Saal der Ausstellung Grand Tour. Traum von Italien von Venedig bis Pompeji
Saal der Ausstellung Grand Tour.Der Traum von Italien von Venedig bis Pompeji
Saal der Ausstellung Grand Tour. Traum von Italien von Venedig bis Pompeji
Ausstellungssaal Grand Tour. Traum von Italien von Venedig bis Pompeji
Saal der Ausstellung Grand Tour. Traum von Italien von Venedig bis Pompeji
Ausstellungssaal Grand Tour. Traum von Italien von Venedig nach Pompeji
Saal der Ausstellung Grand Tour. Traum von Italien von Venedig bis Pompeji
Ausstellungshalle Grand Tour. Traum von Italien von Venedig nach Pompeji
Saal der Ausstellung Grand Tour. Traum von Italien von Venedig bis Pompeji
Ausstellungshalle Grand Tour. Traum von Italien vonVenedig bis Pompeji

Wir beginnen mit einem Saal, der den “Hauptstädten der Grand Tour” gewidmet ist und einige Ansichten der wichtigsten Drehkreuze der Reisenden jener Zeit vereint, die in Rom, Florenz, Neapel und Venedig identifiziert wurden, obwohl die Reise der großen Touristen in verschiedenen Städten Halt machte, von Ravenna bis Mantua, von Bologna bis Mailand, von Genua bis Lucca.
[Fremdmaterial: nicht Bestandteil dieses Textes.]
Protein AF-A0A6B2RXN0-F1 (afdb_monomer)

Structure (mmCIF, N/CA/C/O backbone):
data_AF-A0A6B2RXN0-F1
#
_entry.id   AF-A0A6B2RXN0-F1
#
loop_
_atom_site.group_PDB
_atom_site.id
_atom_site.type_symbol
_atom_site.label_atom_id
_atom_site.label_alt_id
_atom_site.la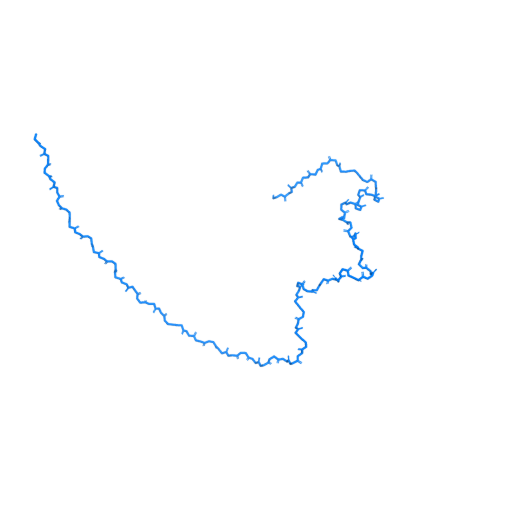bel_comp_id
_atom_site.label_asym_id
_atom_site.label_entity_id
_atom_site.label_seq_id
_atom_site.pdbx_PDB_ins_code
_atom_site.Cartn_x
_atom_site.Cartn_y
_atom_site.Cartn_z
_atom_site.occupancy
_atom_site.B_iso_or_equiv
_atom_site.auth_seq_id
_atom_site.auth_comp_id
_atom_site.auth_asym_id
_atom_site.auth_atom_id
_atom_site.pdbx_PDB_model_num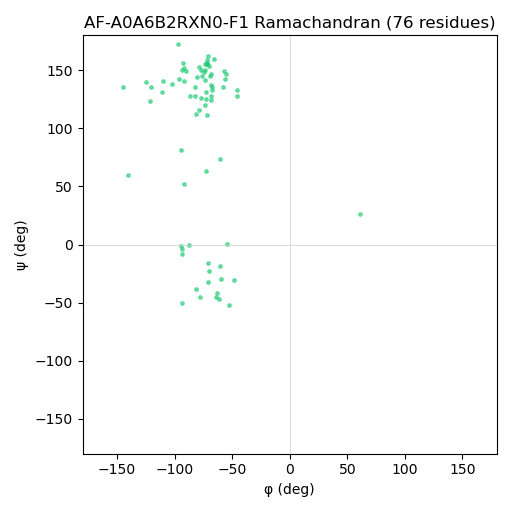
ATOM 1 N N . ALA A 1 1 ? -12.748 -57.168 59.955 1.00 51.19 1 ALA A N 1
ATOM 2 C CA . ALA A 1 1 ? -11.933 -58.077 59.121 1.00 51.19 1 ALA A CA 1
ATOM 3 C C . ALA A 1 1 ? -12.229 -57.764 57.656 1.00 51.19 1 ALA A C 1
ATOM 5 O O . ALA A 1 1 ? -13.388 -57.523 57.345 1.00 51.19 1 ALA A O 1
ATOM 6 N N . ALA A 1 2 ? -11.192 -57.626 56.825 1.00 59.88 2 ALA A N 1
ATOM 7 C CA . ALA A 1 2 ? -11.240 -57.006 55.494 1.00 59.88 2 ALA A CA 1
ATOM 8 C C . ALA A 1 2 ? -11.813 -57.931 54.394 1.00 59.88 2 ALA A C 1
ATOM 10 O O . ALA A 1 2 ? -11.672 -59.149 54.513 1.00 59.88 2 ALA A O 1
ATOM 11 N N . PRO A 1 3 ? -12.421 -57.380 53.322 1.00 57.47 3 PRO A N 1
ATOM 12 C CA . PRO A 1 3 ? -12.805 -58.154 52.142 1.00 57.47 3 PRO A CA 1
ATOM 13 C C . PRO A 1 3 ? -11.555 -58.623 51.376 1.00 57.47 3 PRO A C 1
ATOM 15 O O . PRO A 1 3 ? -10.593 -57.872 51.226 1.00 57.47 3 PRO A O 1
ATOM 18 N N . GLY A 1 4 ? -11.556 -59.878 50.918 1.00 65.81 4 GLY A N 1
ATOM 19 C CA . GLY A 1 4 ? -10.470 -60.442 50.109 1.00 65.81 4 GLY A CA 1
ATOM 20 C C . GLY A 1 4 ? -10.446 -59.875 48.679 1.00 65.81 4 GLY A C 1
ATOM 21 O O . GLY A 1 4 ? -11.485 -59.431 48.186 1.00 65.81 4 GLY A O 1
ATOM 22 N N . PRO A 1 5 ? -9.289 -59.877 47.994 1.00 65.56 5 PRO A N 1
ATOM 23 C CA . PRO A 1 5 ? -9.183 -59.363 46.633 1.00 65.56 5 PRO A CA 1
ATOM 24 C C . PRO A 1 5 ? -9.855 -60.308 45.626 1.00 65.56 5 PRO A C 1
ATOM 26 O O . PRO A 1 5 ? -9.606 -61.513 45.613 1.00 65.56 5 PRO A O 1
ATOM 29 N N . VAL A 1 6 ? -10.694 -59.746 44.758 1.00 66.75 6 VAL A N 1
ATOM 30 C CA . VAL A 1 6 ? -11.274 -60.430 43.595 1.00 66.75 6 VAL A CA 1
ATOM 31 C C . VAL A 1 6 ? -10.275 -60.407 42.431 1.00 66.75 6 VAL A C 1
ATOM 33 O O . VAL A 1 6 ? -9.774 -59.346 42.070 1.00 66.75 6 VAL A O 1
ATOM 36 N N . GLN A 1 7 ? -9.970 -61.567 41.840 1.00 62.19 7 GLN A N 1
ATOM 37 C CA . GLN A 1 7 ? -9.172 -61.655 40.610 1.00 6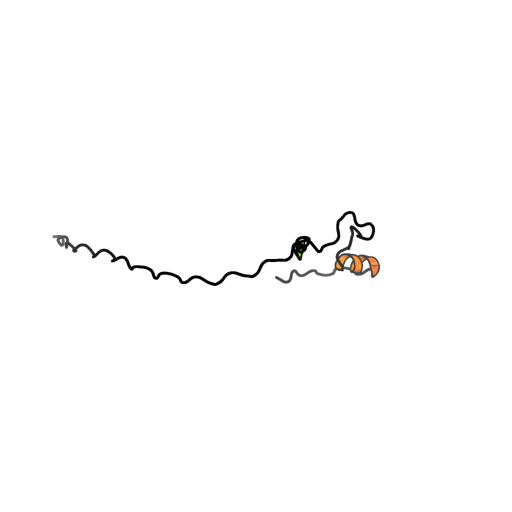2.19 7 GLN A CA 1
ATOM 38 C C . GLN A 1 7 ? -10.081 -61.519 39.380 1.00 62.19 7 GLN A C 1
ATOM 40 O O . GLN A 1 7 ? -11.060 -62.254 39.256 1.00 62.19 7 GLN A O 1
ATOM 45 N N . GLN A 1 8 ? -9.749 -60.604 38.468 1.00 71.50 8 GLN A N 1
ATOM 46 C CA . GLN A 1 8 ? -10.453 -60.395 37.198 1.00 71.50 8 GLN A CA 1
ATOM 47 C C . GLN A 1 8 ? -9.651 -61.033 36.041 1.00 71.50 8 GLN A C 1
ATOM 49 O O . GLN A 1 8 ? -8.424 -60.917 36.037 1.00 71.50 8 GLN A O 1
ATOM 54 N N . PRO A 1 9 ? -10.289 -61.727 35.076 1.00 71.62 9 PRO A N 1
ATOM 55 C CA . PRO A 1 9 ? -9.590 -62.351 33.947 1.00 71.62 9 PRO A CA 1
ATOM 56 C C . PRO A 1 9 ? -9.060 -61.317 32.929 1.00 71.62 9 PRO A C 1
ATOM 58 O O . PRO A 1 9 ? -9.618 -60.220 32.834 1.00 71.62 9 PRO A O 1
ATOM 61 N N . PRO A 1 10 ? -8.012 -61.650 32.145 1.00 70.00 10 PRO A N 1
ATOM 62 C CA . PRO A 1 10 ? -7.462 -60.757 31.123 1.00 70.00 10 PRO A CA 1
ATOM 63 C C . PRO A 1 10 ? -8.434 -60.545 29.947 1.00 70.00 10 PRO A C 1
ATOM 65 O O . PRO A 1 10 ? -9.191 -61.443 29.576 1.00 70.00 10 PRO A O 1
ATOM 68 N N . ALA A 1 11 ? -8.402 -59.346 29.357 1.00 75.19 11 ALA A N 1
ATOM 69 C CA . ALA A 1 11 ? -9.223 -58.957 28.208 1.00 75.19 11 ALA A CA 1
ATOM 70 C C . ALA A 1 11 ? -8.691 -59.545 26.876 1.00 75.19 11 ALA A C 1
ATOM 72 O O . ALA A 1 11 ? -7.481 -59.734 26.746 1.00 75.19 11 ALA A O 1
ATOM 73 N N . PRO A 1 12 ? -9.557 -59.812 25.876 1.00 67.31 12 PRO A N 1
ATOM 74 C CA . PRO A 1 12 ? -9.138 -60.301 24.558 1.00 67.31 12 PRO A CA 1
ATOM 75 C C . PRO A 1 12 ? -8.472 -59.205 23.700 1.00 67.31 12 PRO A C 1
ATOM 77 O O . PRO A 1 12 ? -8.918 -58.058 23.690 1.00 67.31 12 PRO A O 1
ATOM 80 N N . GLU A 1 13 ? -7.426 -59.570 22.951 1.00 70.81 13 GLU A N 1
ATOM 81 C CA . GLU A 1 13 ? -6.705 -58.686 22.019 1.00 70.81 13 GLU A CA 1
ATOM 82 C C . GLU A 1 13 ? -7.509 -58.382 20.732 1.00 70.81 13 GLU A C 1
ATOM 84 O O . GLU A 1 13 ? -8.297 -59.217 20.276 1.00 70.81 13 GLU A O 1
ATOM 89 N N . PRO A 1 14 ? -7.317 -57.206 20.097 1.00 66.12 14 PRO A N 1
ATOM 90 C CA . PRO A 1 14 ? -8.044 -56.827 18.887 1.00 66.12 14 PRO A CA 1
ATOM 91 C C . PRO A 1 14 ? -7.511 -57.520 17.617 1.00 66.12 14 PRO A C 1
ATOM 93 O O . PRO A 1 14 ? -6.345 -57.394 17.246 1.00 66.12 14 PRO A O 1
ATOM 96 N N . SER A 1 15 ? -8.405 -58.189 16.885 1.00 65.88 15 SER A N 1
ATOM 97 C CA . SER A 1 15 ? -8.135 -58.812 15.581 1.00 65.88 15 SER A CA 1
ATOM 98 C C . SER A 1 15 ? -7.880 -57.775 14.472 1.00 65.88 15 SER A C 1
ATOM 100 O O . SER A 1 15 ? -8.709 -56.896 14.227 1.00 65.88 15 SER A O 1
ATOM 102 N N . GLN A 1 16 ? -6.768 -57.901 13.738 1.00 67.00 16 GLN A N 1
ATOM 103 C CA . GLN A 1 16 ? -6.410 -56.995 12.636 1.00 67.00 16 GLN A CA 1
ATOM 104 C C . GLN A 1 16 ? -7.291 -57.218 11.385 1.00 67.00 16 GLN A C 1
ATOM 106 O O . GLN A 1 16 ? -7.363 -58.323 10.847 1.00 67.00 16 GLN A O 1
ATOM 111 N N . ARG A 1 17 ? -7.945 -56.160 10.879 1.00 72.38 17 ARG A N 1
ATOM 112 C CA . ARG A 1 17 ? -8.704 -56.175 9.608 1.00 72.38 17 ARG A CA 1
ATOM 113 C C . ARG A 1 17 ? -7.773 -55.986 8.398 1.00 72.38 17 ARG A C 1
ATOM 115 O O . ARG A 1 17 ? -6.940 -55.084 8.402 1.00 72.38 17 ARG A O 1
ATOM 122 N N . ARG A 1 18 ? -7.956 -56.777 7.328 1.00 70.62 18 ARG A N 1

Die vier Hauptstädte konnten jedoch nicht ignoriert werden: Die Reisenden kamen in der Regel aus dem Norden (oder auf dem Seeweg, wobei sie in Genua oder Livorno an Land gingen) und erreichten Florenz, stiegen dann über Rom nach Neapel hinab und dann wieder hinauf, um vor der Rückreise in Venedig Halt zu machen. In Florenz (das Bild von Thomas Patch, mit dem die Ausstellung eröffnet wird, erinnert daran) hielten sie an, um die Renaissance zu erleben, die Uffizien zu bewundern und die Ergebnisse des Mäzenatentums der Medici zu sehen. Rom verblüffte derweil durch seine Ruinen: Gaspar van Wittels wunderbare Ansicht des Kolosseums, die aus Norfolk stammt, ist einer der Höhepunkte der Ausstellung, und die beiden Ansichten von Michelangelo Barberi, eine vom Forum und eine vom Petersdom, geben mit eisiger Klarheit den Kontrast zwischen dem antiken und dem modernen Rom wieder, der die Reisenden verzauberte. Und dann Rom, verführt von der Vorstellung einer verlorenen antiken Größe, angezogen von der Anwesenheit von Künstlern und Kunsthandwerkern, die es zum besten Ort machten, um Erinnerungen an die eigene Reise zu finden. Neapel war begeistert vom Vesuv und seinen zahlreichen Ausbrüchen im 17. und 18. Jahrhundert (ein ganzer Abschnitt der Ausstellung ist dem Vesuv selbst gewidmet, so faszinierend war er für ausländische Reisende), und man ließ sich von der Anmut der Landschaften einlullen. Und schließlich war Venedig die Stadt der Ereignisse, die ihren unwiederbringlichen Niedergang inmitten märchenhafter Feste erlebte: Die von Canaletto gemalte, überfüllte Regatta auf dem Canal Grande ist der beste Beweis dafür.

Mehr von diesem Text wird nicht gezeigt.